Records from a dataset
================

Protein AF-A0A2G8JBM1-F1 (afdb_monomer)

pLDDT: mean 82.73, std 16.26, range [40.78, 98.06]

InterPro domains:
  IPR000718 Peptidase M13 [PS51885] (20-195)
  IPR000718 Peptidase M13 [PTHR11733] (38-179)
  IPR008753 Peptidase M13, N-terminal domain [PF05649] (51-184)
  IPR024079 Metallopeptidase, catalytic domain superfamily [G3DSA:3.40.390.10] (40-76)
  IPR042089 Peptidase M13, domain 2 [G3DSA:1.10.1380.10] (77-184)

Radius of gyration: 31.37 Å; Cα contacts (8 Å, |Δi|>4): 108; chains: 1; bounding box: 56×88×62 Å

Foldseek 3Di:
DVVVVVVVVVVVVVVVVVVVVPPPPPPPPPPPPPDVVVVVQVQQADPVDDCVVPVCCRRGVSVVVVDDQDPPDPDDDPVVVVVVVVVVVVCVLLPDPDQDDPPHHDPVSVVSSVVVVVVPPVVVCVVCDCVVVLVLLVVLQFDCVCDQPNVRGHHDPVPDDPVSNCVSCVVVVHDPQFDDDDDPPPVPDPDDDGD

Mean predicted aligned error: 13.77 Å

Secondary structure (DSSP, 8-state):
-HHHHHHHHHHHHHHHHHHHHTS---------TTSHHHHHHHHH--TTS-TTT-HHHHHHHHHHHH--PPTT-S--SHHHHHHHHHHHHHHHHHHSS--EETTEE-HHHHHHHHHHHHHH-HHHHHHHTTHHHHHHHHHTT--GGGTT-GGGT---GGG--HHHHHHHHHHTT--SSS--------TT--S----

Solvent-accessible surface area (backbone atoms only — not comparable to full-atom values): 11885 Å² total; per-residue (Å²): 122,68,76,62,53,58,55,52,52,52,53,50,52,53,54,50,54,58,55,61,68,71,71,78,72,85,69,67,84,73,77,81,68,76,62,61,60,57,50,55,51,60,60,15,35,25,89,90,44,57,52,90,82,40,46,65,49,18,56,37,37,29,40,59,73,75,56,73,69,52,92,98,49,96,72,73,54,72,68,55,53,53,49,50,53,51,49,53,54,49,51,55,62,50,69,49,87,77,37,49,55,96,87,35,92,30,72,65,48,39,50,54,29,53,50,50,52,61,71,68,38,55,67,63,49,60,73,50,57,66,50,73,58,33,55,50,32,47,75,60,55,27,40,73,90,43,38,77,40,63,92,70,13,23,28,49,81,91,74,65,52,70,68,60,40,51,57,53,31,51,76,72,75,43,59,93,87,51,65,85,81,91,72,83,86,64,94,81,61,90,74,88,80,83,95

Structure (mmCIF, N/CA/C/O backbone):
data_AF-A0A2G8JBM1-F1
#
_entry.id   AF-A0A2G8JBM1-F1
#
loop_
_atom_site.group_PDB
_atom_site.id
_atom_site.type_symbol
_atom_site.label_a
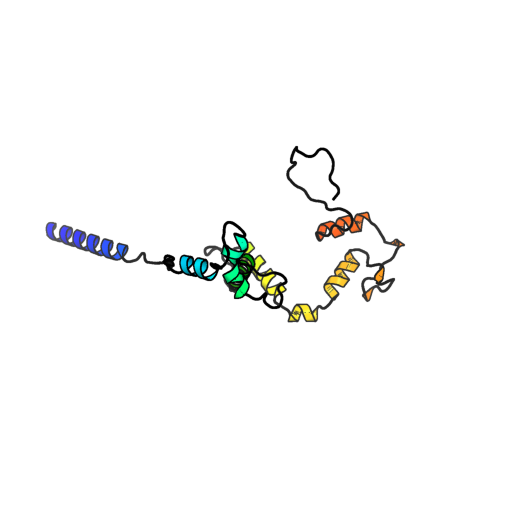tom_id
_atom_site.label_alt_id
_atom_site.label_comp_id
_atom_site.label_asym_id
_atom_site.label_entity_id
_atom_site.label_seq_id
_atom_site.pdbx_PDB_ins_code
_atom_site.Cartn_x
_atom_site.Cartn_y
_atom_site.Cartn_z
_atom_site.occupancy
_atom_site.B_iso_or_equiv
_atom_site.auth_seq_id
_atom_site.auth_comp_id
_atom_site.auth_asym_id
_atom_site.auth_atom_id
_atom_site.pdbx_PDB_model_num
ATOM 1 N N . MET A 1 1 ? -25.582 65.419 31.132 1.00 56.16 1 MET A N 1
ATOM 2 C CA . MET A 1 1 ? -25.357 64.804 29.803 1.00 56.16 1 MET A CA 1
ATOM 3 C C . MET A 1 1 ? -24.296 63.695 29.806 1.00 56.16 1 MET A C 1
ATOM 5 O O . MET A 1 1 ? -24.414 62.789 29.001 1.00 56.16 1 MET A O 1
ATOM 9 N N . ALA A 1 2 ? -23.297 63.705 30.706 1.00 52.91 2 ALA A N 1
ATOM 10 C CA . ALA A 1 2 ? -22.254 62.663 30.757 1.00 52.91 2 ALA A CA 1
ATOM 11 C C . ALA A 1 2 ? -22.704 61.319 31.382 1.00 52.91 2 ALA A C 1
ATOM 13 O O . ALA A 1 2 ? -22.263 60.263 30.943 1.00 52.91 2 ALA A O 1
ATOM 14 N N . LEU A 1 3 ? -23.622 61.343 32.359 1.00 51.19 3 LEU A N 1
ATOM 15 C CA . LEU A 1 3 ? -24.095 60.142 33.078 1.00 51.19 3 LEU A CA 1
ATOM 16 C C . LEU A 1 3 ? -25.007 59.223 32.244 1.00 51.19 3 LEU A C 1
ATOM 18 O O . LEU A 1 3 ? -25.122 58.035 32.526 1.00 51.19 3 LEU A O 1
ATOM 22 N N . THR A 1 4 ? -25.652 59.755 31.206 1.00 59.00 4 THR A N 1
ATOM 23 C CA . THR A 1 4 ? -26.511 58.971 30.305 1.00 59.00 4 THR A CA 1
ATOM 24 C C . THR A 1 4 ? -25.687 58.212 29.266 1.00 59.00 4 THR A C 1
ATOM 26 O O . THR A 1 4 ? -26.062 57.115 28.871 1.00 59.00 4 THR A O 1
ATOM 29 N N . ILE A 1 5 ? -24.535 58.757 28.866 1.00 62.50 5 ILE A N 1
ATOM 30 C CA . ILE A 1 5 ? -23.657 58.170 27.845 1.00 62.50 5 ILE A CA 1
ATOM 31 C C . ILE A 1 5 ? -22.905 56.952 28.402 1.00 62.50 5 ILE A C 1
ATOM 33 O O . ILE A 1 5 ? -22.808 55.934 27.722 1.00 62.50 5 ILE A O 1
ATOM 37 N N . THR A 1 6 ? -22.443 56.999 29.655 1.00 61.81 6 THR A N 1
ATOM 38 C CA . THR A 1 6 ? -21.755 55.860 30.291 1.00 61.81 6 THR A CA 1
ATOM 39 C C . THR A 1 6 ? -22.683 54.665 30.530 1.00 61.81 6 THR A C 1
ATOM 41 O O . THR A 1 6 ? -22.262 53.522 30.362 1.00 61.81 6 THR A O 1
ATOM 44 N N . SER A 1 7 ? -23.959 54.915 30.843 1.00 66.19 7 SER A N 1
ATOM 45 C CA . SER A 1 7 ? -24.976 53.864 30.992 1.00 66.19 7 SER A CA 1
ATOM 46 C C . SER A 1 7 ? -25.270 53.154 29.663 1.00 66.19 7 SER A C 1
ATOM 48 O O . SER A 1 7 ? -25.316 51.927 29.602 1.00 66.19 7 SER A O 1
ATOM 50 N N . ILE A 1 8 ? -25.367 53.915 28.567 1.00 73.31 8 ILE A N 1
ATOM 51 C CA . ILE A 1 8 ? -25.613 53.368 27.224 1.00 73.31 8 ILE A CA 1
ATOM 52 C C . ILE A 1 8 ? -24.415 52.540 26.733 1.00 73.31 8 ILE A C 1
ATOM 54 O O . ILE A 1 8 ? -24.607 51.457 26.186 1.00 73.31 8 ILE A O 1
ATOM 58 N N . ILE A 1 9 ? -23.180 52.992 26.976 1.00 73.50 9 ILE A N 1
ATOM 59 C CA . ILE A 1 9 ? -21.968 52.253 26.579 1.00 73.50 9 ILE A CA 1
ATOM 60 C C . ILE A 1 9 ? -21.847 50.922 27.341 1.00 73.50 9 ILE A C 1
ATOM 62 O O . ILE A 1 9 ? -21.473 49.915 26.743 1.00 73.50 9 ILE A O 1
ATOM 66 N N . SER A 1 10 ? -22.220 50.892 28.625 1.00 70.06 10 SER A N 1
ATOM 67 C CA . SER A 1 10 ? -22.266 49.658 29.427 1.00 70.06 10 SER A CA 1
ATOM 68 C C . SER A 
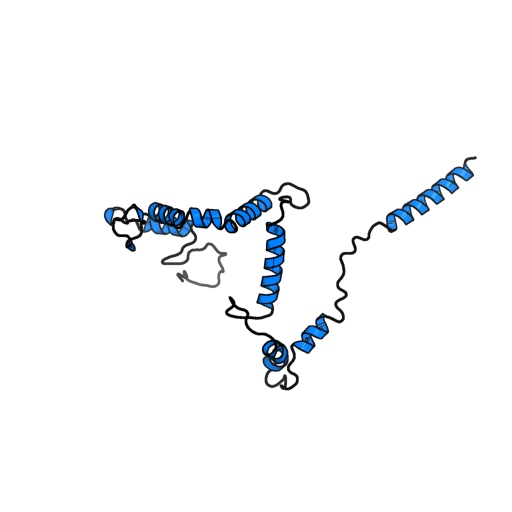1 10 ? -23.306 48.658 28.899 1.00 70.06 10 SER A C 1
ATOM 70 O O . SER A 1 10 ? -23.044 47.464 28.788 1.00 70.06 10 SER A O 1
ATOM 72 N N . LEU A 1 11 ? -24.483 49.140 28.491 1.00 70.56 11 LEU A N 1
ATOM 73 C CA . LEU A 1 11 ? -25.528 48.281 27.923 1.00 70.56 11 LEU A CA 1
ATOM 74 C C . LEU A 1 11 ? -25.129 47.705 26.555 1.00 70.56 11 LEU A C 1
ATOM 76 O O . LEU A 1 11 ? -25.423 46.544 26.259 1.00 70.56 11 LEU A O 1
ATOM 80 N N . ILE A 1 12 ? -24.418 48.485 25.734 1.00 75.38 12 ILE A N 1
ATOM 81 C CA . ILE A 1 12 ? -23.918 48.036 24.428 1.00 75.38 12 ILE A CA 1
ATOM 82 C C . ILE A 1 12 ? -22.791 47.007 24.595 1.00 75.38 12 ILE A C 1
ATOM 84 O O . ILE A 1 12 ? -22.785 46.009 23.877 1.00 75.38 12 ILE A O 1
ATOM 88 N N . SER A 1 13 ? -21.876 47.186 25.555 1.00 70.19 13 SER A N 1
ATOM 89 C CA . SER A 1 13 ? -20.794 46.220 25.793 1.00 70.19 13 SER A CA 1
ATOM 90 C C . SER A 1 13 ? -21.310 44.879 26.325 1.00 70.19 13 SER A C 1
ATOM 92 O O . SER A 1 13 ? -20.842 43.832 25.880 1.00 70.19 13 SER A O 1
ATOM 94 N N . VAL A 1 14 ? -22.327 44.890 27.195 1.00 71.44 14 VAL A N 1
ATOM 95 C CA . VAL A 1 14 ? -22.996 43.670 27.683 1.00 71.44 14 VAL A CA 1
ATOM 96 C C . VAL A 1 14 ? -23.737 42.951 26.551 1.00 71.44 14 VAL A C 1
ATOM 98 O O . VAL A 1 14 ? -23.648 41.730 26.432 1.00 71.44 14 VAL A O 1
ATOM 101 N N . SER A 1 15 ? -24.409 43.695 25.669 1.00 66.19 15 SER A N 1
ATOM 102 C CA . SER A 1 15 ? -25.122 43.122 24.516 1.00 66.19 15 SER A CA 1
ATOM 103 C C . SER A 1 15 ? -24.162 42.509 23.489 1.00 66.19 15 SER A C 1
ATOM 105 O O . SER A 1 15 ? -24.432 41.440 22.945 1.00 66.19 15 SER A O 1
ATOM 107 N N . LEU A 1 16 ? -23.012 43.151 23.257 1.00 67.69 16 LEU A N 1
ATOM 108 C CA . LEU A 1 16 ? -21.992 42.649 22.339 1.00 67.69 16 LEU A CA 1
ATOM 109 C C . LEU A 1 16 ? -21.274 41.417 22.918 1.00 67.69 16 LEU A C 1
ATOM 111 O O . LEU A 1 16 ? -21.034 40.460 22.188 1.00 67.69 16 LEU A O 1
ATOM 115 N N . ALA A 1 17 ? -21.015 41.378 24.230 1.00 64.19 17 ALA A N 1
ATOM 116 C CA . ALA A 1 17 ? -20.457 40.202 24.903 1.00 64.19 17 ALA A CA 1
ATOM 117 C C . ALA A 1 17 ? -21.397 38.979 24.840 1.00 64.19 17 ALA A C 1
ATOM 119 O O . ALA A 1 17 ? -20.935 37.862 24.612 1.00 64.19 17 ALA A O 1
ATOM 120 N N . LEU A 1 18 ? -22.715 39.184 24.967 1.00 56.75 18 LEU A N 1
ATOM 121 C CA . LEU A 1 18 ? -23.717 38.120 24.801 1.00 56.75 18 LEU A CA 1
ATOM 122 C C . LEU A 1 18 ? -23.813 37.626 23.344 1.00 56.75 18 LEU A C 1
ATOM 124 O O . LEU A 1 18 ? -23.984 36.427 23.112 1.00 56.75 18 LEU A O 1
ATOM 128 N N . ALA A 1 19 ? -23.635 38.516 22.361 1.00 58.56 19 ALA A N 1
ATOM 129 C CA . ALA A 1 19 ? -23.586 38.142 20.946 1.00 58.56 19 ALA A CA 1
ATOM 130 C C . ALA A 1 19 ? -22.318 37.338 20.592 1.00 58.56 19 ALA A C 1
ATOM 132 O O . ALA A 1 19 ? -22.405 36.353 19.861 1.00 58.56 19 ALA A O 1
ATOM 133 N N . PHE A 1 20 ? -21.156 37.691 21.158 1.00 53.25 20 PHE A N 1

================

Give again, exactly as written, the lines running from the first line of the data above through the line that contains "IPR008753 Peptidase M13, N-terminal".

Protein AF-A0A2G8JBM1-F1 (afdb_monomer)

pLDDT: mean 82.73, std 16.26, range [40.78, 98.06]

InterPro domains:
  IPR000718 Peptidase M13 [PS51885] (20-195)
  IPR000718 Peptidase M13 [PTHR11733] (38-179)
  IPR008753 Peptidase M13, N-terminal domain [PF05649] (51-184)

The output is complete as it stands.